Friday, Nov. 05, 1965
Married. John A. Roosevelt, 49, vice president of Wall Street's Bache & Co. and youngest of F.D.R.'s five children; and Irene Boyd McAlpin, 34, Manhattan socialite; both for the second time; in Manhattan, 7 days after he had been divorced in Mexico by Anne Clark Roosevelt, 49, his wife of 27 years.
Divorced. Vincent Edwards, 37, TV's hairy Ben Casey; by Kathy Kersh, 23, sometime model and TV actress; on uncontested grounds of cruelty; after four months of marriage (with a child expected next April); in Los Angeles.
Died. Hans Knappertsbusch, 77, German conductor in the grand tradition of the late 19th century romantics, who through the 1920s and '30s took brilliant charge of, first, the Munich Bavarian State Opera, then the Vienna State Opera and Vienna Philharmonic until the Nazis forced him into virtual retirement from 1938 to '45, after which he came back to crown his career at the 1951 Bayreuth Festival with a daringly modernized performance of Parsifal that sparked a Wagnerian revival throughout Europe; of a heart attack; in Munich.
Died. Arthur Meier Schlesinger Sr., 77, longtime (1924-54) Harvard history professor and father of New Frontiersman Arthur Jr., a specialist in American life who passed up the hurly-burly of active government except for a World War II stint on the Commission on Freedom of the Press, preferring instead to remain in Cambridge, pioneering in what is now known as social history with such highly regarded studies as 1925's Political and Social History of the United States; after a brief illness; in Roxbury, Mass.
Died. William McKechnie, 78, one of baseball's most successful managers, who with a gentle schoolmasterliness that made him known as "the Deacon" won pennants over a 27-year career for the Pittsburgh Pirates (1925), the St. Louis Cardinals (1928) and the Cincinnati Reds (1939 and 1940) and a niche in the Hall of Fame as the only man to take three teams to the top; of pneumonia; in Bradenton, Fla.
Died.

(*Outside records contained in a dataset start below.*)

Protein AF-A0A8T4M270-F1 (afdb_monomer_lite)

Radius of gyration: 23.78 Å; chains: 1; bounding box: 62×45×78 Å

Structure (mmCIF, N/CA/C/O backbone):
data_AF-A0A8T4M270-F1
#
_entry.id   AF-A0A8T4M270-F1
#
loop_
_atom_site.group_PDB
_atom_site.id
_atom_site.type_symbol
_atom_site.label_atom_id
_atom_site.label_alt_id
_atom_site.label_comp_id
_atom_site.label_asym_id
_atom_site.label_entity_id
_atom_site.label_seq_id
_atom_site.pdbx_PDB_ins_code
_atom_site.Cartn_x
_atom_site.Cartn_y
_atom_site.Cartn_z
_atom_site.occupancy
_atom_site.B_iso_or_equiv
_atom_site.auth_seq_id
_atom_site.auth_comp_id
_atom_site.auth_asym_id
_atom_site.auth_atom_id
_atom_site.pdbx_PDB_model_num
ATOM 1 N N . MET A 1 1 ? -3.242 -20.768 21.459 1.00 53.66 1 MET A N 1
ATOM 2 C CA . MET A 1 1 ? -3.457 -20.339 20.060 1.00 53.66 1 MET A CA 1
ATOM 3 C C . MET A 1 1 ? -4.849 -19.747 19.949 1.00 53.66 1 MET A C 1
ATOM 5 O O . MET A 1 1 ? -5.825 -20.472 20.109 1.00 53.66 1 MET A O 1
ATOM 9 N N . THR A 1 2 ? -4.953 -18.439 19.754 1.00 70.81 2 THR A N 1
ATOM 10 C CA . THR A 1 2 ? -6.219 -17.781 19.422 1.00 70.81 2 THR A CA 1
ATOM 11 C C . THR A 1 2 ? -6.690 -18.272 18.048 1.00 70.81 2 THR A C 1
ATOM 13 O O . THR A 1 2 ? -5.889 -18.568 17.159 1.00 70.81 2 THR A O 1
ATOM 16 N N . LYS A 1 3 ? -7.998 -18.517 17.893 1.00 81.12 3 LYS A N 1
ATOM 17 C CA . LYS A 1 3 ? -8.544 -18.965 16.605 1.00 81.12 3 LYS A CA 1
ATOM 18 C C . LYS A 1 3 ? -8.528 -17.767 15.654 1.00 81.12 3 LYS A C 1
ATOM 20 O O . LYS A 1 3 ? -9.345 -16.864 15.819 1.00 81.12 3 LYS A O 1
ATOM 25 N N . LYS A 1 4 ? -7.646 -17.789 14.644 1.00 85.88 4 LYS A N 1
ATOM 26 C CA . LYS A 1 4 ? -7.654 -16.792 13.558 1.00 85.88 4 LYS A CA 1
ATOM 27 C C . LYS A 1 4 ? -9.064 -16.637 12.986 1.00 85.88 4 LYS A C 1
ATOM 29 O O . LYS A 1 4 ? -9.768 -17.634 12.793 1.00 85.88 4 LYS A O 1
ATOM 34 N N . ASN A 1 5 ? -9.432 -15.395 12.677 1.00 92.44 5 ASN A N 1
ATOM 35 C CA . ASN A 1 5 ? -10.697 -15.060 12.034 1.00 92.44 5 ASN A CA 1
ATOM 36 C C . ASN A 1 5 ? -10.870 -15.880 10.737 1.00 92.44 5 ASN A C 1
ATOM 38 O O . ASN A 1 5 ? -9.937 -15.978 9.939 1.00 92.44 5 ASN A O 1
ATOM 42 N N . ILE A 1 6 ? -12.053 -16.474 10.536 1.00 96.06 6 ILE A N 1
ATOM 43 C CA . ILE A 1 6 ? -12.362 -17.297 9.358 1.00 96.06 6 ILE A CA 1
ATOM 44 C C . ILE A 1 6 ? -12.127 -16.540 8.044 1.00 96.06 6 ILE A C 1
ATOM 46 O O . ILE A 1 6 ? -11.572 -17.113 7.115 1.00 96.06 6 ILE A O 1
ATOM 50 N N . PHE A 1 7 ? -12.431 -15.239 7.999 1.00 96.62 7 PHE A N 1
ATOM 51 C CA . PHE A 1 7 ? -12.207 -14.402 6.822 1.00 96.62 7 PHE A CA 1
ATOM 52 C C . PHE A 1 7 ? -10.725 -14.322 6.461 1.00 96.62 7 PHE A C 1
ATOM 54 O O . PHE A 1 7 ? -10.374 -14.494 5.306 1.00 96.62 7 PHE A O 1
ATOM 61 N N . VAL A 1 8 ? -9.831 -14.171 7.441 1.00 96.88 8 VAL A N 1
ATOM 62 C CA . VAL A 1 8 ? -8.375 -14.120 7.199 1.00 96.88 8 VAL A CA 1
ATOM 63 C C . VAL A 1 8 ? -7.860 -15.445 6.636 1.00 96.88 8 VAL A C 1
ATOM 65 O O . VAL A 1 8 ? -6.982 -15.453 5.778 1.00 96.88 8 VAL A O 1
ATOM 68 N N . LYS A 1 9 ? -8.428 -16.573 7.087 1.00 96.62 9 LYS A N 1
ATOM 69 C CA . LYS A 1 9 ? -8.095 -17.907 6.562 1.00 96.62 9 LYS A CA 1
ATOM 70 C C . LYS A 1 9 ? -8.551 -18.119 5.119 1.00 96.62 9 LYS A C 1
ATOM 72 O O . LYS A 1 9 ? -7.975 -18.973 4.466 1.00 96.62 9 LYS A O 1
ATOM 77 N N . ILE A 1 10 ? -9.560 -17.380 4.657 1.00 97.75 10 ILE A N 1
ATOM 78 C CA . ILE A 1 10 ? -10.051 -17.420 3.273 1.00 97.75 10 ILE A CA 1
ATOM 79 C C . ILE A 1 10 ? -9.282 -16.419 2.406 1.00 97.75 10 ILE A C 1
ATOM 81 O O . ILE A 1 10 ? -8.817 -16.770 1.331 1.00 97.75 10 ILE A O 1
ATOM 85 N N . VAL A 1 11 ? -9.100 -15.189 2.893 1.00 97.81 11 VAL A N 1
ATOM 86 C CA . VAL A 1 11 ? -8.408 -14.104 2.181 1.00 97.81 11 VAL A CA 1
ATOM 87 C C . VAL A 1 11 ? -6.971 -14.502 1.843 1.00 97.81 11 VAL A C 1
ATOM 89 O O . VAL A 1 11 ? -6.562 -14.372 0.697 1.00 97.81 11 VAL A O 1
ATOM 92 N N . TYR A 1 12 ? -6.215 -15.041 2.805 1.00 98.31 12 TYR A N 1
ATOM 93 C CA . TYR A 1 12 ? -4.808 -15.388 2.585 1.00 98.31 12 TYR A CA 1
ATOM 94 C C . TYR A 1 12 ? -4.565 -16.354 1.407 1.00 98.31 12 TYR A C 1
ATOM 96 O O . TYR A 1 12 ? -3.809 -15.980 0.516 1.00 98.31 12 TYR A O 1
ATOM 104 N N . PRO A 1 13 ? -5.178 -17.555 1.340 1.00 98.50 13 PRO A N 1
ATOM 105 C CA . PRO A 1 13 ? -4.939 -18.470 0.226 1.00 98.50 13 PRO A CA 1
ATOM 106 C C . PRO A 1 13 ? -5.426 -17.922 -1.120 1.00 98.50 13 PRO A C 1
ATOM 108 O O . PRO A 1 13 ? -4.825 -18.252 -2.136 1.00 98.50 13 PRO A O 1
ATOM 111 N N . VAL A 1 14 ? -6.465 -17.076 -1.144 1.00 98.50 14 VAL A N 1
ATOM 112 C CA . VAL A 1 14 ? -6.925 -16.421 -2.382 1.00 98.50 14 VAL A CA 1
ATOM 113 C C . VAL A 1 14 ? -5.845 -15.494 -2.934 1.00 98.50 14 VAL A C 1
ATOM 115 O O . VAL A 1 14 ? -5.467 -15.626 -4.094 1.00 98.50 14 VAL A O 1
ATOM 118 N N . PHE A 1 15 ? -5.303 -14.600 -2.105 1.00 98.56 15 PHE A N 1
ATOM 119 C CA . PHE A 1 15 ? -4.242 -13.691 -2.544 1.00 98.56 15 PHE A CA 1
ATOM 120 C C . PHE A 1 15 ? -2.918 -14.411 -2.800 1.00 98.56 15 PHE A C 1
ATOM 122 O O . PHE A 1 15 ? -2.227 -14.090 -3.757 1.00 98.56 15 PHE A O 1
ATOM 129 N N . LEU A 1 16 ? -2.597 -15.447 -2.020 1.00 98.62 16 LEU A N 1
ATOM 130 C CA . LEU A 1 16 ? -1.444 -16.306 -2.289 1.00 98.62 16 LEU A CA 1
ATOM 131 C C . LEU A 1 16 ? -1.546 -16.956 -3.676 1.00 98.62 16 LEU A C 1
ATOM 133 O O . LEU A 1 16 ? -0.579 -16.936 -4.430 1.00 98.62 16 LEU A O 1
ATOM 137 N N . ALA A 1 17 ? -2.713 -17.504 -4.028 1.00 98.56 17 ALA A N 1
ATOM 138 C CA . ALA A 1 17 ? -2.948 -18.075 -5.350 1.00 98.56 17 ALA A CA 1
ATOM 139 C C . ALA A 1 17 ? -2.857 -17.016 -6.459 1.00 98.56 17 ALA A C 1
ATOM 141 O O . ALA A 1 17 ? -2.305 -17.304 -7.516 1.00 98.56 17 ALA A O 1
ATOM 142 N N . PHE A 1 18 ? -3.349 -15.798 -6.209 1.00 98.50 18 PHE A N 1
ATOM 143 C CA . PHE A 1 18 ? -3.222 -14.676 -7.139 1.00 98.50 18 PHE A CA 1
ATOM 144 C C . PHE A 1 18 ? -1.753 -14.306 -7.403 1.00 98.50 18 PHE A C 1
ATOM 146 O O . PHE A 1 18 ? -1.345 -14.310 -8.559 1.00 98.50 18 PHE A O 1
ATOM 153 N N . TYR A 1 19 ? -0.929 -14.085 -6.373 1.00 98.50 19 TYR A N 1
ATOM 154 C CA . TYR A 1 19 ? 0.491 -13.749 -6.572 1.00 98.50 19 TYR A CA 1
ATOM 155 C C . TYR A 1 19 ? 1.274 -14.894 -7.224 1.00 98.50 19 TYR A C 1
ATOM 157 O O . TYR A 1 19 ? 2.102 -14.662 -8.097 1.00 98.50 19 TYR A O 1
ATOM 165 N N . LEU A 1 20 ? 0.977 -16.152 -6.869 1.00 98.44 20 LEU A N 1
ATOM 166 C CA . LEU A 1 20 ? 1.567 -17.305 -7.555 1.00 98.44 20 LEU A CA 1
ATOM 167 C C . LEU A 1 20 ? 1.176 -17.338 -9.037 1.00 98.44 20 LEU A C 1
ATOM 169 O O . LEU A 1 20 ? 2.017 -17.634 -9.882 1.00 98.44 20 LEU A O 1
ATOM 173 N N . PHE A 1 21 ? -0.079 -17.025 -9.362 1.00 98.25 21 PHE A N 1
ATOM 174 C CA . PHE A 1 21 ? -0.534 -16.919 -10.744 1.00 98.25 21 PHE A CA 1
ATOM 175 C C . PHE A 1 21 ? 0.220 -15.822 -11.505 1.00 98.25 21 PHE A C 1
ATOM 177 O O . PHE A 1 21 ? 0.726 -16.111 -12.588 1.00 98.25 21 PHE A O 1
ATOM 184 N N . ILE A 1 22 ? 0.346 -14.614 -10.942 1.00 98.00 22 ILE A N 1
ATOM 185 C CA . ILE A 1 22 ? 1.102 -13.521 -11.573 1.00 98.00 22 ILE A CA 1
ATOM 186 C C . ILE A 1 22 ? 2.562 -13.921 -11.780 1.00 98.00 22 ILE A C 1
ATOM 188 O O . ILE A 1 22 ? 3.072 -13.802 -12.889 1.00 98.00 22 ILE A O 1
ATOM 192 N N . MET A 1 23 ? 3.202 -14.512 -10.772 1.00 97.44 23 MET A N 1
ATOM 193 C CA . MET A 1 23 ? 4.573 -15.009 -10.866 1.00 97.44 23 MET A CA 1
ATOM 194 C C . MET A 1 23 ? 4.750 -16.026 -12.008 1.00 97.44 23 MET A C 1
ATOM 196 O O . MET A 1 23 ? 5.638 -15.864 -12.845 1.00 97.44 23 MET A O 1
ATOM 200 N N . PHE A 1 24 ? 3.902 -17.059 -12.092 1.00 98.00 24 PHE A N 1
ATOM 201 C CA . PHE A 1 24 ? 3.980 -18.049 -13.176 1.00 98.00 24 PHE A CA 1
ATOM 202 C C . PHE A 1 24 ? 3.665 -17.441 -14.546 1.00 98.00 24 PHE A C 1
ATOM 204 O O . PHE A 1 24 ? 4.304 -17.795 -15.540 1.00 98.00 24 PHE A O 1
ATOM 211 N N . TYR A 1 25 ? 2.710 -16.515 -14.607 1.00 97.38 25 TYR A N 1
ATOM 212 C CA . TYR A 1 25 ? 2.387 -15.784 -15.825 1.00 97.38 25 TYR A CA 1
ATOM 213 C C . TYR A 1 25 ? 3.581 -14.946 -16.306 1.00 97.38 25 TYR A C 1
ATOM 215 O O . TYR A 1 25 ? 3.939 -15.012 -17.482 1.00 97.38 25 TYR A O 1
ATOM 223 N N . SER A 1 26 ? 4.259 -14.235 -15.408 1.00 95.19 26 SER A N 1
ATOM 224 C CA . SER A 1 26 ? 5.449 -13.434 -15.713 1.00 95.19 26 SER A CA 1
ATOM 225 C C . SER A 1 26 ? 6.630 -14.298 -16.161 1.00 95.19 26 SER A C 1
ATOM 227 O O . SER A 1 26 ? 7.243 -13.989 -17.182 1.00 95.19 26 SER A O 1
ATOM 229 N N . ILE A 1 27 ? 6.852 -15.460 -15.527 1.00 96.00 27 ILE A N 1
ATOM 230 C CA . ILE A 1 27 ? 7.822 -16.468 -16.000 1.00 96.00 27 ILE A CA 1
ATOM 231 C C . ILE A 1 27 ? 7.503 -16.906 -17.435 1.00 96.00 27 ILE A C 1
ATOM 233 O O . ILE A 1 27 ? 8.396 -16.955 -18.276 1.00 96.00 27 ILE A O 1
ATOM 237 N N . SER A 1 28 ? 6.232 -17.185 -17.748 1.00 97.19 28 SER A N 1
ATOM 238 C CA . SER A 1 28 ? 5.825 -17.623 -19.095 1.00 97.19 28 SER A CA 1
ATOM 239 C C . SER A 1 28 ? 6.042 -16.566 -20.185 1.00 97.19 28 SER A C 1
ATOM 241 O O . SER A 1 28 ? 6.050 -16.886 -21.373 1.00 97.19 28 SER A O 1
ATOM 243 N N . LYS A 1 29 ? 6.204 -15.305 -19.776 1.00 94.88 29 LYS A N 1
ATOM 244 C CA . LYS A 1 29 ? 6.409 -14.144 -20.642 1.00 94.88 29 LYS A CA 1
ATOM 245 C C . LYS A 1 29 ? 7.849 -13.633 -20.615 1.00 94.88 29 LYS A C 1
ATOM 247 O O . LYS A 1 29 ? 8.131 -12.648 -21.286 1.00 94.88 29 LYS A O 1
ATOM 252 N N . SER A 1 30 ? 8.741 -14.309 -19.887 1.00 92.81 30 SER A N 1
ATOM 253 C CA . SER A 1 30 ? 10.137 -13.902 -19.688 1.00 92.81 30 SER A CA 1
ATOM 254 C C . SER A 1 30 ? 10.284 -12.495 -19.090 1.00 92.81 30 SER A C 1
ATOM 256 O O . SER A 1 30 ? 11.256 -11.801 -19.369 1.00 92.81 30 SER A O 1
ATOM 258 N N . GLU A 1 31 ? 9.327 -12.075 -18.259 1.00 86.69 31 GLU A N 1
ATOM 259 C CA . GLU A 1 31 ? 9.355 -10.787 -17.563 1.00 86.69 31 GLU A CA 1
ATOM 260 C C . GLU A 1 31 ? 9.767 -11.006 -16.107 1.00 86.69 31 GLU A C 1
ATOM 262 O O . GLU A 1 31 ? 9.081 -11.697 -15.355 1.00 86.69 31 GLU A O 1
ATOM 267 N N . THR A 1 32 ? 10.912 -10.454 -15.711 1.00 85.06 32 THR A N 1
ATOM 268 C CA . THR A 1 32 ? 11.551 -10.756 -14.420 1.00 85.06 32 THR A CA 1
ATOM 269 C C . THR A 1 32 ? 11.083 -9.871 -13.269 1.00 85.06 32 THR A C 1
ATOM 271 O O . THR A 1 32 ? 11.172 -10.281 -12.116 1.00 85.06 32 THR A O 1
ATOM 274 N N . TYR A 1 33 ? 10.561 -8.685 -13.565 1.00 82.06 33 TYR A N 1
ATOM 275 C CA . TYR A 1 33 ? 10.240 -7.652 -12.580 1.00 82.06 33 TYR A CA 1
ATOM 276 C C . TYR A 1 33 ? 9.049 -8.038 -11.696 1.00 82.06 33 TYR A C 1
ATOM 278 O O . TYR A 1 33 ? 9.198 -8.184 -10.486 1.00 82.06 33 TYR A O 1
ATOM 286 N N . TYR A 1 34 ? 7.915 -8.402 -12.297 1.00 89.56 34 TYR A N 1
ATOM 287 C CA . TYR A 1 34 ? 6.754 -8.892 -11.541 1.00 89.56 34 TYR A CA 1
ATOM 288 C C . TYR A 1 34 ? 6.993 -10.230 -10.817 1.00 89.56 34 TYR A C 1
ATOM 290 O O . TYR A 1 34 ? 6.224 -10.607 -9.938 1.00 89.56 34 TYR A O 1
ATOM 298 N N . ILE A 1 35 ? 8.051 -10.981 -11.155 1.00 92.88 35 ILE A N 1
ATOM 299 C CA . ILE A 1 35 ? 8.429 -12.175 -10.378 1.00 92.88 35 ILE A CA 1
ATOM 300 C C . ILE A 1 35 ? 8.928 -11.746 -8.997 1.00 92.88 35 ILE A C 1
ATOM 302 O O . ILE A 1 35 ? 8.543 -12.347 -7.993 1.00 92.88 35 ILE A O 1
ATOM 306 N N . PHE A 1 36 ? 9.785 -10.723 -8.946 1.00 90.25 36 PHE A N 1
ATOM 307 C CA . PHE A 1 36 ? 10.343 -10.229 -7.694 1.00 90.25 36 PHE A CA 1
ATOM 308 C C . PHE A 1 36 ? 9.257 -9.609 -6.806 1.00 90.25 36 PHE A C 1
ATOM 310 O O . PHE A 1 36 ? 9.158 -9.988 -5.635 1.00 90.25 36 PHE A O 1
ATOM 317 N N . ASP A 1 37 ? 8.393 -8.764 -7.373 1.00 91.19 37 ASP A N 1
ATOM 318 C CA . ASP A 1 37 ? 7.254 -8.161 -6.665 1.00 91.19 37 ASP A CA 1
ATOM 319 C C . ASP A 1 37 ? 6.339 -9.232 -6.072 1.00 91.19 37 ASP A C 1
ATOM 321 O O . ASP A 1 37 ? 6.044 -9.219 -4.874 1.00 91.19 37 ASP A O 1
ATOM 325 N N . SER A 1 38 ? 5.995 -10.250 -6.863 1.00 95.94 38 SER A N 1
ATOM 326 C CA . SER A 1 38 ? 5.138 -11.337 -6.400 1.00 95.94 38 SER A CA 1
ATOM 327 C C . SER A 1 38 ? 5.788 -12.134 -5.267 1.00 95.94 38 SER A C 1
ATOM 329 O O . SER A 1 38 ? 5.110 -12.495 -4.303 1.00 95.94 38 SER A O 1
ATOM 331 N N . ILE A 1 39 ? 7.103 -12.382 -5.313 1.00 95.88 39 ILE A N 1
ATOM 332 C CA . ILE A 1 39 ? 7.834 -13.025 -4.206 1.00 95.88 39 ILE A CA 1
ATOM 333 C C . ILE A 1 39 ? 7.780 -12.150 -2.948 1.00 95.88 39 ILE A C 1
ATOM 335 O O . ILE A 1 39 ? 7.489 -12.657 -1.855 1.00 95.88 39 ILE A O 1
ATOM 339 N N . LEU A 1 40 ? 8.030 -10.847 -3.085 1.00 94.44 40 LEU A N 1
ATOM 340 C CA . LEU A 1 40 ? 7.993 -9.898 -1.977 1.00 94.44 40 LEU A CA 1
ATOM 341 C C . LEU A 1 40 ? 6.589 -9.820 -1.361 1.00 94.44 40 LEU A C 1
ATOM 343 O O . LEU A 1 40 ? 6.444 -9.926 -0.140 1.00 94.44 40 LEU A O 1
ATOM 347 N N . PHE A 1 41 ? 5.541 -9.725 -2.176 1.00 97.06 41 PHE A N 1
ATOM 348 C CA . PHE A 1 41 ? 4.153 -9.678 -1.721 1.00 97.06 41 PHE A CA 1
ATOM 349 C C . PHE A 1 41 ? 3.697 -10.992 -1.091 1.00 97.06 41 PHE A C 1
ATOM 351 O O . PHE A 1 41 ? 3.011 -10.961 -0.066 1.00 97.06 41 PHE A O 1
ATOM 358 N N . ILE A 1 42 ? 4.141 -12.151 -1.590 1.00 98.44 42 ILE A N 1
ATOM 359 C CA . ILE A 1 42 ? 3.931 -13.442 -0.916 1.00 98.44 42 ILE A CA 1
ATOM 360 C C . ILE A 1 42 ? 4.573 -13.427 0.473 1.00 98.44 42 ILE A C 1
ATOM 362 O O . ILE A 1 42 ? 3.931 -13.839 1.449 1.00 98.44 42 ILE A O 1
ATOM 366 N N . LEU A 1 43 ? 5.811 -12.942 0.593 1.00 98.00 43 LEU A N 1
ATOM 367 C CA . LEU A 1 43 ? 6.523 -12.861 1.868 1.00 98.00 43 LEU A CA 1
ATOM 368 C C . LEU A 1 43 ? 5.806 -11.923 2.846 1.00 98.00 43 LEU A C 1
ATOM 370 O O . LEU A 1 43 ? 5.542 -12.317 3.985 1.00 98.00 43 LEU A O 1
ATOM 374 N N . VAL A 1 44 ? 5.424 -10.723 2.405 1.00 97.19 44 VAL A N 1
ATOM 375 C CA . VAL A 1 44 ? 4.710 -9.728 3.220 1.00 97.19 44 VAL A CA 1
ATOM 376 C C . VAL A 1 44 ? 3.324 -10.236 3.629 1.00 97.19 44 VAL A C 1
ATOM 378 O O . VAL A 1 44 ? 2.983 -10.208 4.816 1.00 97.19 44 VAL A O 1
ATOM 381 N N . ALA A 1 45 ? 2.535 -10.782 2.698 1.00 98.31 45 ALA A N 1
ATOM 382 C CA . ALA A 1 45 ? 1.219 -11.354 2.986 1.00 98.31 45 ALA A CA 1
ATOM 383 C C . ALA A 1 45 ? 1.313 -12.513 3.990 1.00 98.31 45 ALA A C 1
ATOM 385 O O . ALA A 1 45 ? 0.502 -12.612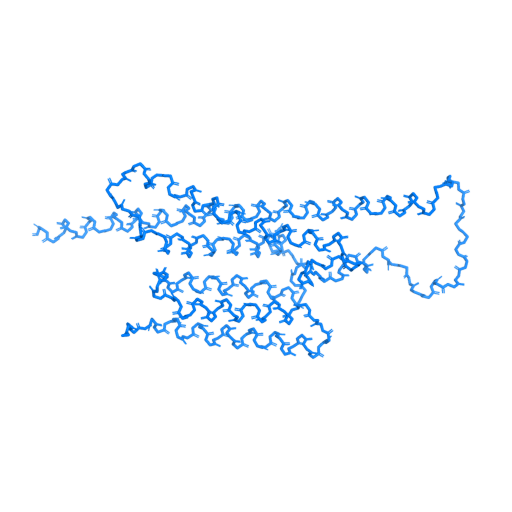 4.917 1.00 98.31 45 ALA A O 1
ATOM 386 N N . THR A 1 46 ? 2.336 -13.359 3.854 1.00 98.38 46 THR A N 1
ATOM 387 C CA . THR A 1 46 ? 2.617 -14.470 4.771 1.00 98.38 46 THR A CA 1
ATOM 388 C C . THR A 1 46 ? 3.033 -13.964 6.153 1.00 98.38 46 THR A C 1
ATOM 390 O O . THR A 1 46 ? 2.494 -14.421 7.168 1.00 98.38 46 THR A O 1
ATOM 393 N N . LEU A 1 47 ? 3.914 -12.962 6.221 1.00 98.00 47 LEU A N 1
ATOM 394 C CA . LEU A 1 47 ? 4.325 -12.319 7.470 1.00 98.00 47 LEU A CA 1
ATOM 395 C C . LEU A 1 47 ? 3.123 -11.713 8.205 1.00 98.00 47 LEU A C 1
ATOM 397 O O . LEU A 1 47 ? 2.957 -11.937 9.408 1.00 98.00 47 LEU A O 1
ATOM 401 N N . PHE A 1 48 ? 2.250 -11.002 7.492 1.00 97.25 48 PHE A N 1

Nicholas Kelley, 80, longtime (1937-57) director and general counsel of Chrysler Corp. and senior partner of Kelley, Drye, the Manhattan law firm whose 1960 probe of conflict-of-interest charges involving Chrysler executives toppled President William C. Newberg (his holdings in companies supplying the automaker earned him more than $450,000) and touched off an avalanche of stockholder suits that forced the resignation of flamboyant Board Chairman Lester Lum ("Tex") Colbert; of a stroke; in Teaneck, N.J.